**Data**
-- -- --

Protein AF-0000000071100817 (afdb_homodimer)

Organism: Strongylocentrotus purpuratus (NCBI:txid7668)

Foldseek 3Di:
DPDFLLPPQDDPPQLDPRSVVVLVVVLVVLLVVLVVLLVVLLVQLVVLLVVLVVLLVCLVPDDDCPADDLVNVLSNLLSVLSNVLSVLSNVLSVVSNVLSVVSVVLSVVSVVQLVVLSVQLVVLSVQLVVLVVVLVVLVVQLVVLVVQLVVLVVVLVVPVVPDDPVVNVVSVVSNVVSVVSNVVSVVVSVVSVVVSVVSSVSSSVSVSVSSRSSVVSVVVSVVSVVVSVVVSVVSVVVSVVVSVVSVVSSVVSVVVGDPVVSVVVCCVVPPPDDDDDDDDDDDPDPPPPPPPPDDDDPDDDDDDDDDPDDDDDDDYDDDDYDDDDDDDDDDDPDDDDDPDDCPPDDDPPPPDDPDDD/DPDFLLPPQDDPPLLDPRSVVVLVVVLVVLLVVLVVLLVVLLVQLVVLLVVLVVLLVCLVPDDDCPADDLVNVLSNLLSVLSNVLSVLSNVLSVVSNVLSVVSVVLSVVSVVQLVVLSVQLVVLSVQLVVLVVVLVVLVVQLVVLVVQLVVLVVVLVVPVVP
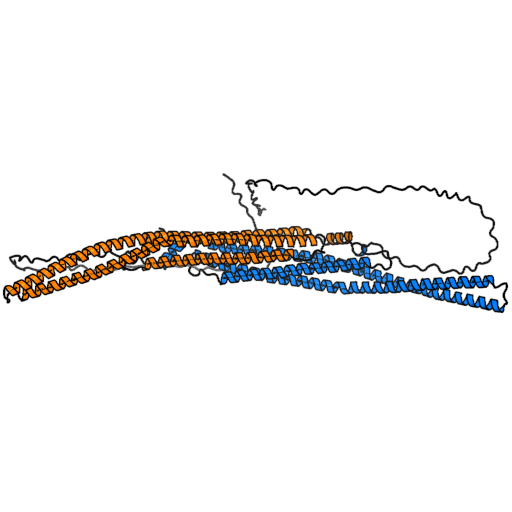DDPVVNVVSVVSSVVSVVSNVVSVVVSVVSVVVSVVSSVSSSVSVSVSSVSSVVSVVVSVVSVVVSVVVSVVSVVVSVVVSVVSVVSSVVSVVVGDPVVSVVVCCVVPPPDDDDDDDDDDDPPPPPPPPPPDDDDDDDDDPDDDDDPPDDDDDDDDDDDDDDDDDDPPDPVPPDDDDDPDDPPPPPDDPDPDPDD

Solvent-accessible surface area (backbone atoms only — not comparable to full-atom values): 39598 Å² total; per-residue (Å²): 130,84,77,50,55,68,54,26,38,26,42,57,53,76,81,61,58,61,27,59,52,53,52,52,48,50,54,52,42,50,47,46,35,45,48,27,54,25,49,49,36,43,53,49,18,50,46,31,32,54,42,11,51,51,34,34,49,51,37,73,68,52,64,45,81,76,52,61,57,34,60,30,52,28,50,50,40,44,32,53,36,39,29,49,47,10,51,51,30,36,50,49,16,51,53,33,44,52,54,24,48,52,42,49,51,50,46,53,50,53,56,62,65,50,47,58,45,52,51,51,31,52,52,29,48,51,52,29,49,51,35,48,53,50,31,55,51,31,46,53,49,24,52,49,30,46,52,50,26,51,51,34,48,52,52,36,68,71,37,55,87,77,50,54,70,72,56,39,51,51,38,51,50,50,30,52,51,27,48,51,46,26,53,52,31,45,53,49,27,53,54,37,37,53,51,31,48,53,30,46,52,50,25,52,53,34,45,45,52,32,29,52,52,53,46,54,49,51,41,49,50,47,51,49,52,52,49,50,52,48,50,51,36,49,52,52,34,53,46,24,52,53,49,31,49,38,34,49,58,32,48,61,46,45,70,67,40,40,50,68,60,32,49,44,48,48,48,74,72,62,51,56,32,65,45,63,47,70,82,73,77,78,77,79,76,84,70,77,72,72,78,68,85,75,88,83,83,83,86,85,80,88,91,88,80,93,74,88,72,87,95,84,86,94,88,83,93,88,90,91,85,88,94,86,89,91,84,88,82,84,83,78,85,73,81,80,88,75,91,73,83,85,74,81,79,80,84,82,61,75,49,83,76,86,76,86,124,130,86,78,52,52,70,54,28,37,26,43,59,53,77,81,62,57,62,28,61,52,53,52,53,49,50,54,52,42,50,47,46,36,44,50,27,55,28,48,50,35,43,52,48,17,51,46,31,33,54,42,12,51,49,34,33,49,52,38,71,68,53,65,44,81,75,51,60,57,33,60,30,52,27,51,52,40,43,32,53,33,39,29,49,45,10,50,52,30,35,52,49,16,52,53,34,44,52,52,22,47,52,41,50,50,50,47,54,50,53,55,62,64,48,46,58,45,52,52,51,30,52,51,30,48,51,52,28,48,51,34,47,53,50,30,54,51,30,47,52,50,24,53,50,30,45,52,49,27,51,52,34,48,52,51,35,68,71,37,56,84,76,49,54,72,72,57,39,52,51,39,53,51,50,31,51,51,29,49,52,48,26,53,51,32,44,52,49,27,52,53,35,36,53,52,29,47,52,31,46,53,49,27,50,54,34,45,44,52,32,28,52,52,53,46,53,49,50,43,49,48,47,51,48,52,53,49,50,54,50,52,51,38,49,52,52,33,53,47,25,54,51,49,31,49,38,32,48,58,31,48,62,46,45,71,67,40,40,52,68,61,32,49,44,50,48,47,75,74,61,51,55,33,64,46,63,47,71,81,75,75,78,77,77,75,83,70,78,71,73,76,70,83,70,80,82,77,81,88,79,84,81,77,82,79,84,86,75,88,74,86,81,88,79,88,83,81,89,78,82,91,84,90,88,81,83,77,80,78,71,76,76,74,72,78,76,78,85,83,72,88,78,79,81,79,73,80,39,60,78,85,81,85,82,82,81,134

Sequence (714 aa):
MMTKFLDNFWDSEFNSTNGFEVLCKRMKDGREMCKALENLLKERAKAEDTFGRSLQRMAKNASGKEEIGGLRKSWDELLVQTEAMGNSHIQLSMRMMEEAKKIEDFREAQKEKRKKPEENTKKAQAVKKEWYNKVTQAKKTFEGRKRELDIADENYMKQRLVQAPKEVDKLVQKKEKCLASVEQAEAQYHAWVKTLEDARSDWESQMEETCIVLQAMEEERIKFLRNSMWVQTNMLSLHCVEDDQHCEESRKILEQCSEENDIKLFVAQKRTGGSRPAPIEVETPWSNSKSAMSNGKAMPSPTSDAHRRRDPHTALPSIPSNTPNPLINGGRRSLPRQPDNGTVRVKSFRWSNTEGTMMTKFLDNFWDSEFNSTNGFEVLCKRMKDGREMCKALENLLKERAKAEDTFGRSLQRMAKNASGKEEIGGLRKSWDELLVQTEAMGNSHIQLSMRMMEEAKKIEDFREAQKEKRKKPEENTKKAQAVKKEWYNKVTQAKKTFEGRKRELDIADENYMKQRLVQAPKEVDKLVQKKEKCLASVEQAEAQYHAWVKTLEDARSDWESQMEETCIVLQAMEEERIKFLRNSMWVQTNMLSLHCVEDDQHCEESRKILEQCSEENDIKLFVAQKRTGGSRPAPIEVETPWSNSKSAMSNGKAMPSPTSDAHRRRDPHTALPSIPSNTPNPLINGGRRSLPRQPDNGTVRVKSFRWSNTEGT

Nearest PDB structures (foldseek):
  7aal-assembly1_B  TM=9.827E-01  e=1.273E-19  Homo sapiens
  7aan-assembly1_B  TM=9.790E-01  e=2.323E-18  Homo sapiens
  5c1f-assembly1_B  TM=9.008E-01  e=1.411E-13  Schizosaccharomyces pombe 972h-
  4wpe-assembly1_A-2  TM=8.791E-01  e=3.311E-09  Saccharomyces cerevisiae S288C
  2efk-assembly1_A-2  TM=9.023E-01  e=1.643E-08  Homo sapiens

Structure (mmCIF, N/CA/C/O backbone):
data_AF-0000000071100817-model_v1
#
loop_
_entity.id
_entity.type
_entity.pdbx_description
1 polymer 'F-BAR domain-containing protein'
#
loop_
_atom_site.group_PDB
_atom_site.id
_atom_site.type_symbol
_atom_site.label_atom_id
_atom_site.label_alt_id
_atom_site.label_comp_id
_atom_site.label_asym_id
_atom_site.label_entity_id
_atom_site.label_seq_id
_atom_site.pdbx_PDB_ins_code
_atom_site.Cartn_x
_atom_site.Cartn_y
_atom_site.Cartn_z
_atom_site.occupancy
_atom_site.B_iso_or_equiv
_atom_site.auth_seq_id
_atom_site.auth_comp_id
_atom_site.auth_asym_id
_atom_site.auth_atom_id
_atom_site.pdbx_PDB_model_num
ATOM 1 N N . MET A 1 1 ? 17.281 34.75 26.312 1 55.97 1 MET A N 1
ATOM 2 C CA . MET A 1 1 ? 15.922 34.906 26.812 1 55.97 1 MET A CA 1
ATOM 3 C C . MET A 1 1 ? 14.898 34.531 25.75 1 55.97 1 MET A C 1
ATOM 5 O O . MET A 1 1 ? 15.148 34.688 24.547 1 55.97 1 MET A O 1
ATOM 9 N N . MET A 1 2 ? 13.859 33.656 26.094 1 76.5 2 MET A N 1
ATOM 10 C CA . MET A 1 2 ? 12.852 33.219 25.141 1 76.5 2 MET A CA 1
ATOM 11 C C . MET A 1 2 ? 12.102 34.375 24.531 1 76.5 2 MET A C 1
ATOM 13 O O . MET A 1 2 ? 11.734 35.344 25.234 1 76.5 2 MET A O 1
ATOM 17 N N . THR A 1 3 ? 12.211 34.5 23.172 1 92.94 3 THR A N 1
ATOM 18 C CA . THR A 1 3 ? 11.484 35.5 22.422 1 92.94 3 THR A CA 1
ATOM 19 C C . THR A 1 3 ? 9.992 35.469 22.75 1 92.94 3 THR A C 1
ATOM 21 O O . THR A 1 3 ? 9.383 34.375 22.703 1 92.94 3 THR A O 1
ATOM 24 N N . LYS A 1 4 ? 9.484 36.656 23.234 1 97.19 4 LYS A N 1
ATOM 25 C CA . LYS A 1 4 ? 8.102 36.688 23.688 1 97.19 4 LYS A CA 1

-- -- --

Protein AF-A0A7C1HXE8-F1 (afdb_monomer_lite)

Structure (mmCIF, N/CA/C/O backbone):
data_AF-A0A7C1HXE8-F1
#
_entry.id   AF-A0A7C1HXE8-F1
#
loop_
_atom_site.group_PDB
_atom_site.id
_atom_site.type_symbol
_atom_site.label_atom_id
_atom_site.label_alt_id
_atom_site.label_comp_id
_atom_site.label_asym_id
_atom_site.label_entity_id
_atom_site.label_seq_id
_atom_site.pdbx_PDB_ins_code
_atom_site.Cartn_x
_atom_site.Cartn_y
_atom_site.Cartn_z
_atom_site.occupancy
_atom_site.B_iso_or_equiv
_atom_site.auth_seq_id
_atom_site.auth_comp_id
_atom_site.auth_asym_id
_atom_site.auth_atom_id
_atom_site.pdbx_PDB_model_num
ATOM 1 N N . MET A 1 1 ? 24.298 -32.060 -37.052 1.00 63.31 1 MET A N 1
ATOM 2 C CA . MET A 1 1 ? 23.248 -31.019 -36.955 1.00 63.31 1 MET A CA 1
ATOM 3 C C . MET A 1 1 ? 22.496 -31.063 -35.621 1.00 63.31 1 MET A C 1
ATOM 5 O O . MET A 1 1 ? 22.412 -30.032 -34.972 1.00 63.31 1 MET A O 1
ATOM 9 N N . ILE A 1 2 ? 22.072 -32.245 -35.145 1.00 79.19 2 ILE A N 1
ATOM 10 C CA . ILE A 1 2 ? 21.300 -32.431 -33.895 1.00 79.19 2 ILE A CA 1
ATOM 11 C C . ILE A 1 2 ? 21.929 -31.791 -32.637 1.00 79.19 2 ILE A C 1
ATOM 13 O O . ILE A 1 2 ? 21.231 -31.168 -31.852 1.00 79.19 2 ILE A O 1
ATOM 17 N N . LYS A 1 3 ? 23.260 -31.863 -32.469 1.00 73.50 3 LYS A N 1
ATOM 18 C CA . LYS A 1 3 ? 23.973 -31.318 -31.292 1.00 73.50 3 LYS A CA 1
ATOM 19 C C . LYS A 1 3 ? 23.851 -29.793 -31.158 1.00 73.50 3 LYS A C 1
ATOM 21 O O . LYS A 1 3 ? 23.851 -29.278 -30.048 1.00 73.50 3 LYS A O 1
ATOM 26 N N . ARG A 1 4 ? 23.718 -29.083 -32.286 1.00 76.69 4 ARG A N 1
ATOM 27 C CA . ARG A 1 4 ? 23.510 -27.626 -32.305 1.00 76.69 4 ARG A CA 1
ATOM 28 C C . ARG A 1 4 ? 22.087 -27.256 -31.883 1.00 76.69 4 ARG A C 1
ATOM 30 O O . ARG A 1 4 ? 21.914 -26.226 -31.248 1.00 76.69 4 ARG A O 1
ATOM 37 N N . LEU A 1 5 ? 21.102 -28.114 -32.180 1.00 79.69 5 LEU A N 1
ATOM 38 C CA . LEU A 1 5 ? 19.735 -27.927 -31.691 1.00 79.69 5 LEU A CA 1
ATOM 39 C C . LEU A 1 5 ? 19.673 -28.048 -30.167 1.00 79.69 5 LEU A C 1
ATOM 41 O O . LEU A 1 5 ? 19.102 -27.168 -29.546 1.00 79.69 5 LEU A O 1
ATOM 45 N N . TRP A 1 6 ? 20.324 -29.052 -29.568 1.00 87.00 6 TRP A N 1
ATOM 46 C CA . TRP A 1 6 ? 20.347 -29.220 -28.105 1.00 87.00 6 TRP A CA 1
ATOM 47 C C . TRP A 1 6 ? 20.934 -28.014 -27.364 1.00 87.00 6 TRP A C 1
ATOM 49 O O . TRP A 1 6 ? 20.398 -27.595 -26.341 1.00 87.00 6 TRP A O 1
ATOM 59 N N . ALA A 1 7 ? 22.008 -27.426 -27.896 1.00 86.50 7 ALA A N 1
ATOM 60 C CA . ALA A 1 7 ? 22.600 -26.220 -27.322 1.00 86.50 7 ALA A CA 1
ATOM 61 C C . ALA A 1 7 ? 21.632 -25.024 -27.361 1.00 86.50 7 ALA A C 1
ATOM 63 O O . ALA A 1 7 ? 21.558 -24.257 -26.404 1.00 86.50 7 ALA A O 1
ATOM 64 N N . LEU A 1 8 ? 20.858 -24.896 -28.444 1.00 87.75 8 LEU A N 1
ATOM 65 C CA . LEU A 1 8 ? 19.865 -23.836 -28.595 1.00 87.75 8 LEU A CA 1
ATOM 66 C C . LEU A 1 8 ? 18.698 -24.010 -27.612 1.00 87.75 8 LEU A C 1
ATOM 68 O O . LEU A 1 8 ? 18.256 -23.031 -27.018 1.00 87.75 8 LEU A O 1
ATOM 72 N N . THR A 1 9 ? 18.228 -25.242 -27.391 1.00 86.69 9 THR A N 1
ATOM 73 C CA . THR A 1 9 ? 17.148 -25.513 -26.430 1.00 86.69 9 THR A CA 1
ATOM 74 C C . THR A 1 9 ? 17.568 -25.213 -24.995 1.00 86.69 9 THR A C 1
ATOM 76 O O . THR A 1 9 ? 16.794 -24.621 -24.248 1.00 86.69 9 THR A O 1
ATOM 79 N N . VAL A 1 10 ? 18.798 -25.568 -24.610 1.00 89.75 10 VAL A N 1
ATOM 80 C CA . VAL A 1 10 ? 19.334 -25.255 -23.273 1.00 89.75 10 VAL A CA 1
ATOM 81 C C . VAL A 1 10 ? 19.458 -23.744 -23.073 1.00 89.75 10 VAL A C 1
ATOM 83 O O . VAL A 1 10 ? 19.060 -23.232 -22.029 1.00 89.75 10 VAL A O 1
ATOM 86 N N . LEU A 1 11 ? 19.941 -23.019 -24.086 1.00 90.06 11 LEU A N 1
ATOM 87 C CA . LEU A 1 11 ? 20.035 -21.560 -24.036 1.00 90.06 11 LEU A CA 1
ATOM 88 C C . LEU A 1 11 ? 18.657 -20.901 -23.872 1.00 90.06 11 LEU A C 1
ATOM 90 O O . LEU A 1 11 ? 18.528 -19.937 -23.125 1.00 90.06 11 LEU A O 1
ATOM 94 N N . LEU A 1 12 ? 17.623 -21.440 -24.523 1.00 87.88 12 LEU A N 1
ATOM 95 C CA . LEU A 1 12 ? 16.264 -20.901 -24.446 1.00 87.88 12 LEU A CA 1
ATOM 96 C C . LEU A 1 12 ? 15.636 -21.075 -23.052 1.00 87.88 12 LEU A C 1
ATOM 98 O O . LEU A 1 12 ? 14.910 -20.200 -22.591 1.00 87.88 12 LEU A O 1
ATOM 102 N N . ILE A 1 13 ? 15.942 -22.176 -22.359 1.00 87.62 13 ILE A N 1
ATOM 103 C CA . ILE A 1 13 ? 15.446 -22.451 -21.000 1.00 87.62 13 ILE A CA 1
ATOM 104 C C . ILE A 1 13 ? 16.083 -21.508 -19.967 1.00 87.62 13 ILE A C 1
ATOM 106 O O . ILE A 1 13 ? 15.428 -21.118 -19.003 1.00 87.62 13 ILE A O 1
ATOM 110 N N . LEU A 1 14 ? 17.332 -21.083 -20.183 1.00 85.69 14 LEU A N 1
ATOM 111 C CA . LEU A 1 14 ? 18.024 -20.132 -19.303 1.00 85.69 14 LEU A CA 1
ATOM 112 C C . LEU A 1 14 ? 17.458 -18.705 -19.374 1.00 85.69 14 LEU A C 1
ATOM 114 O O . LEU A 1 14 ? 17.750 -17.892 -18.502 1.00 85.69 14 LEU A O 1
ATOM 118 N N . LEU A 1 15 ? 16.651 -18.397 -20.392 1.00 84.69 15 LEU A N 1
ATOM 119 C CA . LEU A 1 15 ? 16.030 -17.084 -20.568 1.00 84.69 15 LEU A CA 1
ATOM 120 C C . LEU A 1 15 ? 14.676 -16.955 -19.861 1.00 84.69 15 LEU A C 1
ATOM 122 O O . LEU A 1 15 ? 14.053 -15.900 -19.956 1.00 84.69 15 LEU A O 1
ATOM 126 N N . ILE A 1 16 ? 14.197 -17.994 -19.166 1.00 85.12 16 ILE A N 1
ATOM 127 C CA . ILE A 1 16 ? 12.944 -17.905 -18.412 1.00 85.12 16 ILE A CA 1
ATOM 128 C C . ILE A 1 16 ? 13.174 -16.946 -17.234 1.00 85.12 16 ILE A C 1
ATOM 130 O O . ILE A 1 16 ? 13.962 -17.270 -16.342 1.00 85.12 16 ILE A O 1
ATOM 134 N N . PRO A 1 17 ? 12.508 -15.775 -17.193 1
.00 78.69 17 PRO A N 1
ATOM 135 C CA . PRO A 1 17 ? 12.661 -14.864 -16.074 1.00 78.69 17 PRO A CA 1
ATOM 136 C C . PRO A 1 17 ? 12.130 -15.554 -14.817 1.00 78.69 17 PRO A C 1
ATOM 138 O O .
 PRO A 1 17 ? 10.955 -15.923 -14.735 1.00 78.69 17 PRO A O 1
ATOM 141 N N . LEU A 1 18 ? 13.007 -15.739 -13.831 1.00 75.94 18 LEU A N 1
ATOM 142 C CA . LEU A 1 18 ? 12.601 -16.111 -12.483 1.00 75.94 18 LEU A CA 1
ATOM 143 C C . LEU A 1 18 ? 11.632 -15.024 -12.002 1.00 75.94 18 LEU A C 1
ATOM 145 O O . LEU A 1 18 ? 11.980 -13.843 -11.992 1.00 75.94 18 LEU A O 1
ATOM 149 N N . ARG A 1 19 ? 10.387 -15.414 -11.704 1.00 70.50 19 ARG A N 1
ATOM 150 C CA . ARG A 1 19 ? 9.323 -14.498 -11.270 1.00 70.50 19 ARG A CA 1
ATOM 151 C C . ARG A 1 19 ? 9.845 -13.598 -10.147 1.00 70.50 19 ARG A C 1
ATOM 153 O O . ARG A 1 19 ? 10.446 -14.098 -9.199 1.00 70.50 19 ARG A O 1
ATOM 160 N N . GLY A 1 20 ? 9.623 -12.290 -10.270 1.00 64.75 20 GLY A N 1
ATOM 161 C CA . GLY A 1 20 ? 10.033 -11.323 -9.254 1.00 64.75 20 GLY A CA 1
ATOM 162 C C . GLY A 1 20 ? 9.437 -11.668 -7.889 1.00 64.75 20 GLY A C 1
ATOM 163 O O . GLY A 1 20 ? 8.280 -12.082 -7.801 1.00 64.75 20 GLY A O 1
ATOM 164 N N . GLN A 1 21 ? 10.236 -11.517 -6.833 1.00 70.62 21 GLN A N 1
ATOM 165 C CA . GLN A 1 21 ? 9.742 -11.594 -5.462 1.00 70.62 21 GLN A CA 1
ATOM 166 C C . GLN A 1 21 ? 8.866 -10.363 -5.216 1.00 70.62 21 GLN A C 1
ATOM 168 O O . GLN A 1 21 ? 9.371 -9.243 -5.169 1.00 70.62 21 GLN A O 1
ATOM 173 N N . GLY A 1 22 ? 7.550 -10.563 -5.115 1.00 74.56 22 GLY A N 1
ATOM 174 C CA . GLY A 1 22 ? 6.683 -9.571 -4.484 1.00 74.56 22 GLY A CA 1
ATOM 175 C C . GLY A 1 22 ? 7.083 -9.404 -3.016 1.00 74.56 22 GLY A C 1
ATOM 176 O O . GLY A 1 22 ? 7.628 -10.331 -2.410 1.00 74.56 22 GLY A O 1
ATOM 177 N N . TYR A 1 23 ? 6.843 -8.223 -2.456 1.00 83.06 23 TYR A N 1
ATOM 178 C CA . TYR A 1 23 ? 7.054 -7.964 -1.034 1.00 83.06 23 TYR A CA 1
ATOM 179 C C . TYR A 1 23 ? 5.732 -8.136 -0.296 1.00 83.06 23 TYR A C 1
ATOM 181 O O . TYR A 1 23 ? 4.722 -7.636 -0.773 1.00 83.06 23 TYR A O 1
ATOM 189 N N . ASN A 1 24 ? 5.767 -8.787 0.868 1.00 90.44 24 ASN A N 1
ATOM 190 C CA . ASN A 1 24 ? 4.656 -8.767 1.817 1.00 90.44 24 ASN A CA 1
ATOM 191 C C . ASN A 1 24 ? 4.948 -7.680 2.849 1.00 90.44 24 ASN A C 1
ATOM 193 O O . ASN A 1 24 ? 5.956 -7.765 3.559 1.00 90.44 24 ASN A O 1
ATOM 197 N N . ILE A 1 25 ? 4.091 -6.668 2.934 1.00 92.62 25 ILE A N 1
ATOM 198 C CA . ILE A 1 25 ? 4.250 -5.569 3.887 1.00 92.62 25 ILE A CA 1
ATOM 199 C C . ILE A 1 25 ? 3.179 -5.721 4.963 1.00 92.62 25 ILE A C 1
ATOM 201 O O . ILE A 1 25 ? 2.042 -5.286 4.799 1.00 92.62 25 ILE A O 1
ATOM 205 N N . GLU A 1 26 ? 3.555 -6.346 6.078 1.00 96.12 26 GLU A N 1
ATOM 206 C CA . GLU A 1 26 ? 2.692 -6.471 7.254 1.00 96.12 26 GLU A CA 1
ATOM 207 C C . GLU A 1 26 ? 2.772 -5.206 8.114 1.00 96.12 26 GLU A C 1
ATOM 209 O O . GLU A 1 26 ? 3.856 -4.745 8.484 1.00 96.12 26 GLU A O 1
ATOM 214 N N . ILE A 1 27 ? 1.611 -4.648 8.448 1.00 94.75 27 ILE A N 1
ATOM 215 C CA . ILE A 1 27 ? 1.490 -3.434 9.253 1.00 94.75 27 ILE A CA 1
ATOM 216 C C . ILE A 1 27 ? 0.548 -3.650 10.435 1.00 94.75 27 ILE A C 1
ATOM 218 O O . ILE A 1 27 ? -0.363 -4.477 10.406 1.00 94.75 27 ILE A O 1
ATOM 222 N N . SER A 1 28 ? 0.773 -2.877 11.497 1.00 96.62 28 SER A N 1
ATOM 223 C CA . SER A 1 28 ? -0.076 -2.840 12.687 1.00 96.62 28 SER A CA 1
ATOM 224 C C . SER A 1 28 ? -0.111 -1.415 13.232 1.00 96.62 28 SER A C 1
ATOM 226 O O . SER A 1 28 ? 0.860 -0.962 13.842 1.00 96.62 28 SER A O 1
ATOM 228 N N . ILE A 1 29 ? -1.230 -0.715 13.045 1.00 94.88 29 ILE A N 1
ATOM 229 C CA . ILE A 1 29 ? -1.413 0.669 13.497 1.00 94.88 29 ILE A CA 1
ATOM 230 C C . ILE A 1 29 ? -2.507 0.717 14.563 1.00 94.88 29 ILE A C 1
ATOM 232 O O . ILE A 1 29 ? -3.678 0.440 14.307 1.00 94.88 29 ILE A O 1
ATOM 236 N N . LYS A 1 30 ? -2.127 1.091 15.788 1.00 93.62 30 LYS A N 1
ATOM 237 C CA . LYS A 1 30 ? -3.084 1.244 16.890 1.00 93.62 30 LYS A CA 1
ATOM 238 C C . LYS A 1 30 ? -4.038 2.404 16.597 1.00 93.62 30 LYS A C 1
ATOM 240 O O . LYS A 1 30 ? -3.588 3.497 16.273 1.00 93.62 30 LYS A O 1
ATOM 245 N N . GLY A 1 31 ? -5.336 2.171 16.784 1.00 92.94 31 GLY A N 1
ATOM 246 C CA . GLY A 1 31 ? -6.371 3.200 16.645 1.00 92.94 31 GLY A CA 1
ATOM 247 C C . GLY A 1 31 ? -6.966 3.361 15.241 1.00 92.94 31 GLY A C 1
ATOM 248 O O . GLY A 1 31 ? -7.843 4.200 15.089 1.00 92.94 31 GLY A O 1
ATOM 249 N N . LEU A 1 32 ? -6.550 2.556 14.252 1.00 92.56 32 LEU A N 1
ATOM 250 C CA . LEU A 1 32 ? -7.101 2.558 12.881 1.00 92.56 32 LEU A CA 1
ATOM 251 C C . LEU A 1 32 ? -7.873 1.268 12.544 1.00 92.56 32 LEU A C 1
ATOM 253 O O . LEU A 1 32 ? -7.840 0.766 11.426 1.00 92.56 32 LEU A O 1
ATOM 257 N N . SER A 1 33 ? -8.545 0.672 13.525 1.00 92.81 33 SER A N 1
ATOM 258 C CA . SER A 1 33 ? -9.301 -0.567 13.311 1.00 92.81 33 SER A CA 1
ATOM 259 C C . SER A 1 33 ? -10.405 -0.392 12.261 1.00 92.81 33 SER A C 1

-- -- --

**Requirement**
Work through the listing above and report how many lines include the string "sapiens", with no other text.

**Your response**
3